Le tour de la question
Valoriser conjointement boues d’épuration et biodéchets : une piste pour plus de gaz vert ?
Aujourd’hui, une quarantaine de stations d’épuration injectent du biométhane produit à partir des eaux usées. Mais pourquoi ne pas mélanger biodéchets et boues d’épuration pour augmenter les capacités de production de gaz vert ?
Le potentiel brut du biométhane issu de boues d’épuration des stations d’épuration des eaux usées (Step) de plus de 10 000 habitants a été estimé par l’Ademe à 2 TWh par an. « Aujourd’hui, en France, 46 stations injectent du biométhane pour une capacité de production de 551 GWh par an », explique Laëtitia Aubeut-Chojnacki, chargée de développement biométhane chez GRDF. Pourquoi un tel décalage entre potentiel et réalité ? Pour une question d’équilibre économique et de seuil.
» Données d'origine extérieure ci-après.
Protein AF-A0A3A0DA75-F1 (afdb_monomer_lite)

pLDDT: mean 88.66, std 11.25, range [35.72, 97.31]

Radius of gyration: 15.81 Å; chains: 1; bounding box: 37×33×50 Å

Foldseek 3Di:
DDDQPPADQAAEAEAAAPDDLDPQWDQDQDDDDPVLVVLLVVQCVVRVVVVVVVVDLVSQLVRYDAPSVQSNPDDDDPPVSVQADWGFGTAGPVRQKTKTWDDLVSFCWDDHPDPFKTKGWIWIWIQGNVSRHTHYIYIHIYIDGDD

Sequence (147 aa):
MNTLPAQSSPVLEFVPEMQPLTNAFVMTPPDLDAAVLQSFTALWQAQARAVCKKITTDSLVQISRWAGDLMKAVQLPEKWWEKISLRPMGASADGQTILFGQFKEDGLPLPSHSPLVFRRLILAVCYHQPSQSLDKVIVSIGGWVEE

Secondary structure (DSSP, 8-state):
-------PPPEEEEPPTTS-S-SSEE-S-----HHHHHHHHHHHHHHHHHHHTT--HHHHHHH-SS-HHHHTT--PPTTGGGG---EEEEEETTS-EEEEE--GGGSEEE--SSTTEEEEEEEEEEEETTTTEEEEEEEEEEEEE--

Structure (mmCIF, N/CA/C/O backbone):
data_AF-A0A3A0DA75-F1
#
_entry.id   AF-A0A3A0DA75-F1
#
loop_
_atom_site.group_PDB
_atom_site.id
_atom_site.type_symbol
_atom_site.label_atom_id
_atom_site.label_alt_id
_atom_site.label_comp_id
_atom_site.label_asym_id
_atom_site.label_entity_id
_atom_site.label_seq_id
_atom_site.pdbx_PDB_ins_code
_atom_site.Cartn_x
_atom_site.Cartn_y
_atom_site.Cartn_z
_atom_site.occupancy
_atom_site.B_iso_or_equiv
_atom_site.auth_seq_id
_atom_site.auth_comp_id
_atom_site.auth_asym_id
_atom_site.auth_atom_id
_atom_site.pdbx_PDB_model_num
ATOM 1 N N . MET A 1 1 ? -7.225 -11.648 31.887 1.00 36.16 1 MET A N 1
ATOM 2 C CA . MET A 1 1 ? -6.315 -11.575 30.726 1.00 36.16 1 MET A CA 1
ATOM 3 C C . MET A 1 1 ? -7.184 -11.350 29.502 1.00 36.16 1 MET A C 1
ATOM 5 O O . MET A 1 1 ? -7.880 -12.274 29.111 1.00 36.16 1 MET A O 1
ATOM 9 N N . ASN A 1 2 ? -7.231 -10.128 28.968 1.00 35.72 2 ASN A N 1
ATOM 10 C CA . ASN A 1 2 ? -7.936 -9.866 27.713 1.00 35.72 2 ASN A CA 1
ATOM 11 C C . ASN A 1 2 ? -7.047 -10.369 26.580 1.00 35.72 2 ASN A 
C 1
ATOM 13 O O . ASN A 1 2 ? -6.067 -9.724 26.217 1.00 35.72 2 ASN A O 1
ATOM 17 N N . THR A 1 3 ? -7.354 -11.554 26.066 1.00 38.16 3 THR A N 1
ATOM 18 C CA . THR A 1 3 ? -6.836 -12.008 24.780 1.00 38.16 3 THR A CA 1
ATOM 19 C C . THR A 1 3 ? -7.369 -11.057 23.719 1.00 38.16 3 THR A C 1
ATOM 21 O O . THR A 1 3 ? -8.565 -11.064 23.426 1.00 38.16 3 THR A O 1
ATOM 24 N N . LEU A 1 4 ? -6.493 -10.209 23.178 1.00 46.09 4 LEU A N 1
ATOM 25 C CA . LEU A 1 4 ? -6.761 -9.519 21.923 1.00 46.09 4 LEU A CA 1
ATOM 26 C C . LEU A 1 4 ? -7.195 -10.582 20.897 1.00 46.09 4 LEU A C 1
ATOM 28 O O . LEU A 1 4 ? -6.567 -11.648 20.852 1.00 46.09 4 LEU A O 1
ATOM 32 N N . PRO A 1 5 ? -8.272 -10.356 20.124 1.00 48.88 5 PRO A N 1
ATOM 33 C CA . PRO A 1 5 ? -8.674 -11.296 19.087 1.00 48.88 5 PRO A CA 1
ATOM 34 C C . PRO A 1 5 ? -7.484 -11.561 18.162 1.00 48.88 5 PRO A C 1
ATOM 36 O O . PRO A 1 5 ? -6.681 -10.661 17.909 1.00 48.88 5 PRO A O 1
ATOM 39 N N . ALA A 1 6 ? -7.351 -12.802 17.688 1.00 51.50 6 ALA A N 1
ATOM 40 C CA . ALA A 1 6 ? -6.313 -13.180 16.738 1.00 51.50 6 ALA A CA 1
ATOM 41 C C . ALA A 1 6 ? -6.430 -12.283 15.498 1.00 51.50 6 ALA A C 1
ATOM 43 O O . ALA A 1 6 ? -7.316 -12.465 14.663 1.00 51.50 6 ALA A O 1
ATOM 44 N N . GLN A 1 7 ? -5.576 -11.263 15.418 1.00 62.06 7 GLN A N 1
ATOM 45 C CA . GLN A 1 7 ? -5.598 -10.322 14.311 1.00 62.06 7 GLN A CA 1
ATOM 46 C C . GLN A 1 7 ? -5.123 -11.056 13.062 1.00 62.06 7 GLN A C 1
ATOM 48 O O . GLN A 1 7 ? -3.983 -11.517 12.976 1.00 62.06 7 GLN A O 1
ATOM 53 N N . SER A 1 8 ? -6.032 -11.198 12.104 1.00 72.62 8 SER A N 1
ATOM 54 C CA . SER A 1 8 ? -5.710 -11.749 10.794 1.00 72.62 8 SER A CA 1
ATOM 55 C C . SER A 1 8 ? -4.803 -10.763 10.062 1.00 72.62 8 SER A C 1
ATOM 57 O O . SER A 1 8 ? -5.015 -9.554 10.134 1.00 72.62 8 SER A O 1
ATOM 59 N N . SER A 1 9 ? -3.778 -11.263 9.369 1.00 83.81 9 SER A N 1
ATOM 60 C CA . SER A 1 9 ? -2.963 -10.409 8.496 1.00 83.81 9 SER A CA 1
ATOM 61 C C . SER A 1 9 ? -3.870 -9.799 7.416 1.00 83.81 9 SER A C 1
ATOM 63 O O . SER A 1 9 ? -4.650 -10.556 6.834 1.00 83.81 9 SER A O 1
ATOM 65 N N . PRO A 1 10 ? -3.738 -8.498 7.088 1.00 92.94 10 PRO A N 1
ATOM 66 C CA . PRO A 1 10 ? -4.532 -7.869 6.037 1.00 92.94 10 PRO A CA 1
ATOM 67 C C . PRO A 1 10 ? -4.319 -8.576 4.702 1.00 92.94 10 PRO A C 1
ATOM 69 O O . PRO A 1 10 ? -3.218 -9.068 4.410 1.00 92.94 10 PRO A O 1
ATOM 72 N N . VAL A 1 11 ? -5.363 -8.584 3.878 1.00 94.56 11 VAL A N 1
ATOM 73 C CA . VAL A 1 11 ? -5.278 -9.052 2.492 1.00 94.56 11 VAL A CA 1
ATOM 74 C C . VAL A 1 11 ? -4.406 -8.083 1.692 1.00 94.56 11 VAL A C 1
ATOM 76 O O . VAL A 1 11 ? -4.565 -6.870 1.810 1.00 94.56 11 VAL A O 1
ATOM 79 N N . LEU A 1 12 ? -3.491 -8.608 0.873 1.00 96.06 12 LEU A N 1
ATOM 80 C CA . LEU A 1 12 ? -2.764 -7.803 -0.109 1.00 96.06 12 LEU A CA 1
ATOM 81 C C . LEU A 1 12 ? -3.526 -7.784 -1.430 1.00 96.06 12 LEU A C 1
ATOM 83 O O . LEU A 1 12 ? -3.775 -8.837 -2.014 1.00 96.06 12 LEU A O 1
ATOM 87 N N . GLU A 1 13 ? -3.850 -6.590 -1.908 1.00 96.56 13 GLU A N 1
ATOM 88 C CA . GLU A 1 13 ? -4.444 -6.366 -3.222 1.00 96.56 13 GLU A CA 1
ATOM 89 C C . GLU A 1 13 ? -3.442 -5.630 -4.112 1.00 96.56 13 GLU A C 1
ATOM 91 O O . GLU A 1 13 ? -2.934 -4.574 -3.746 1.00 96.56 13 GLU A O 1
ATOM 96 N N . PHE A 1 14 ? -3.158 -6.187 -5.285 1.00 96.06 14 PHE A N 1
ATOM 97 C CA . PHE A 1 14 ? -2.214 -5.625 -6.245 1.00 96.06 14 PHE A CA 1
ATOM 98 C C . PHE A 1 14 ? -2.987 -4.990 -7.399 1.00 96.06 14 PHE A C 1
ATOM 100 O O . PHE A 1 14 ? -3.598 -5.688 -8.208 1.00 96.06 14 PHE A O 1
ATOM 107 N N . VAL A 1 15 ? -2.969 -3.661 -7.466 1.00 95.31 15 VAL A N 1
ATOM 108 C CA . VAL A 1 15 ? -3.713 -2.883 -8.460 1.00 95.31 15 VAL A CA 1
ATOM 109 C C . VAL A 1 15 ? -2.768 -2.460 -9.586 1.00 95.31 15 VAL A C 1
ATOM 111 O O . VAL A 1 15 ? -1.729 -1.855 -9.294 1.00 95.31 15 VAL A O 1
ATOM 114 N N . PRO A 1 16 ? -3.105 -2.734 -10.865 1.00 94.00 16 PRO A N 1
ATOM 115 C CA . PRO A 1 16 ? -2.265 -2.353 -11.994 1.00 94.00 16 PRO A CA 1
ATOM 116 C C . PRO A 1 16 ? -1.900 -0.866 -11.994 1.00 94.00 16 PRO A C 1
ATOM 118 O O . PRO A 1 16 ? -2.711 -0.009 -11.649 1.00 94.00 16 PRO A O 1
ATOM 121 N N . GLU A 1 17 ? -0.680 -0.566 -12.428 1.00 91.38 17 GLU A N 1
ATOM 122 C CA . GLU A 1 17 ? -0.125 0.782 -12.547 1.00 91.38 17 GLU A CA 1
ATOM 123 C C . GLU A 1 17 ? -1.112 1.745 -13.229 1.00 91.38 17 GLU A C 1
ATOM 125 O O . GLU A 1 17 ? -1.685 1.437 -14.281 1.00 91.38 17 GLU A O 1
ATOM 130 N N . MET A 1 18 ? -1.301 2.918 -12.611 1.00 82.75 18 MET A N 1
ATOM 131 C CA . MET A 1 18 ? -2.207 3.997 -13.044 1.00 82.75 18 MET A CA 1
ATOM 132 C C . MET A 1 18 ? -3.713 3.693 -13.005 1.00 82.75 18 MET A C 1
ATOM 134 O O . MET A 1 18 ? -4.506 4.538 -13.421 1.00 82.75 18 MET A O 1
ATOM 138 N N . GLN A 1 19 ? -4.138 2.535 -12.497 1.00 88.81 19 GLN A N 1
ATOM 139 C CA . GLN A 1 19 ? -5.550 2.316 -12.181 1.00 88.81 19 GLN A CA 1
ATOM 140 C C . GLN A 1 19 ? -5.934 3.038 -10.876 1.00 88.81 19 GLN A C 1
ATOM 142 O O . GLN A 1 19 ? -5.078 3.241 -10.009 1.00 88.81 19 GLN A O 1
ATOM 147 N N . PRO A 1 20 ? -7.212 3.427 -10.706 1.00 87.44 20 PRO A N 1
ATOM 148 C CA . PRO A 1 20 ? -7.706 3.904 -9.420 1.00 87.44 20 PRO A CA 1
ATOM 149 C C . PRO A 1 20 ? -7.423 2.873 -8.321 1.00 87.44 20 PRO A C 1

Difficile, voire impossible, pour une petite station, de couvrir les coûts d’une installation avec des flux entrants de boues forcément moins importants que ceux d’une plus grande station.
Seuils de rentabilité économique
La Fédération nationale des collectivités concédantes et régies (FNCCR), dans un communiqué paru cet été, appelle donc à une réflexion autour de la valorisation conjointe des boues dites résiduaires et des autres biodéchets. « L’idée serait de mettre en place de la cométhanisation afin que des stations petites à moyennes atteignent des seuils de rentabilité économique », résume Régis Taisne, chef du département cycle de l’eau à la FNCCR. « C’est une énergie produite localement et décarbonée, ce qui fait sens dans le contexte actuel. Les projets pourraient ainsi être coconstruits avec les différents acteurs d’un territoire – les agriculteurs notamment – sous l’impulsion de la collectivité », poursuit Hervé Paul, vice-président de la Fédération.
Mais alors pourquoi cette solution n’est-elle pas déjà mise en place ? « Parce que la réglementation porte à confusion. Pour résumer, le mélange des déchets n’est pas possible au titre de la collecte, mais la loi n’est pas très claire concernant le mélange au titre du traitement et de la valorisation. Cela se fait à la marge, mais nécessite des dérogations préfectorales », détaille Laëtitia Aubeut-Chojnacki, de GRDF.
Réalisable techniquement
Sur le plan technique, le mélange est réalisable. « Les boues d’épuration sont générées par le traitement biologique aérobie de composés carbonés, azotés et phosphorés ainsi éliminés de nos eaux usées pour permettre un rejet au milieu naturel aquatique. Les boues sont ensuite séparées des eaux traitées. Elles sont donc en partie organiques, leur composition en carbone dépendant de la performance du traitement aérobie et de la présence ou non d’étape intermédiaire de décantation dite primaire, développe la chargée de développement biométhane. En France, la méthanisation qui valorise les intrants agricoles ou de collectivités s’est développée via des digesteurs qui fonctionnent en voie liquide, soit entre 5 % et 12 % de matières sèches. À partir du moment où vous intégrez des intrants ayant les mêmes spécificités en termes de biodégradabilité et les mêmes caractéristiques de qualité agronomique et sanitaire, alors la cométhanisation est possible. »
« Concernant la question du digestat des boues, il doit, comme celui issu des méthaniseurs agricoles, respecter des normes avant d’être épandu au sol ou composté, donc il n’y aurait pas de problèmes en cas de mélange », ajoute Régis Taisne, de la FNCCR. « Ses propriétés sont similaires au digestat des biodéchets. On reste là dans la philosophie de faire des déchets une ressource, et dans ce cas un fertilisant qui permet de se substituer aux engrais de synthèse », indique Laëtitia Aubeut-Chojnacki. La FNCCR demande, dans son communiqué, que la réglementation évolue en faveur de cette méthanisation conjointe, augmentant ainsi le volume de matière valorisable, et donc la viabilité technique et économique des projets.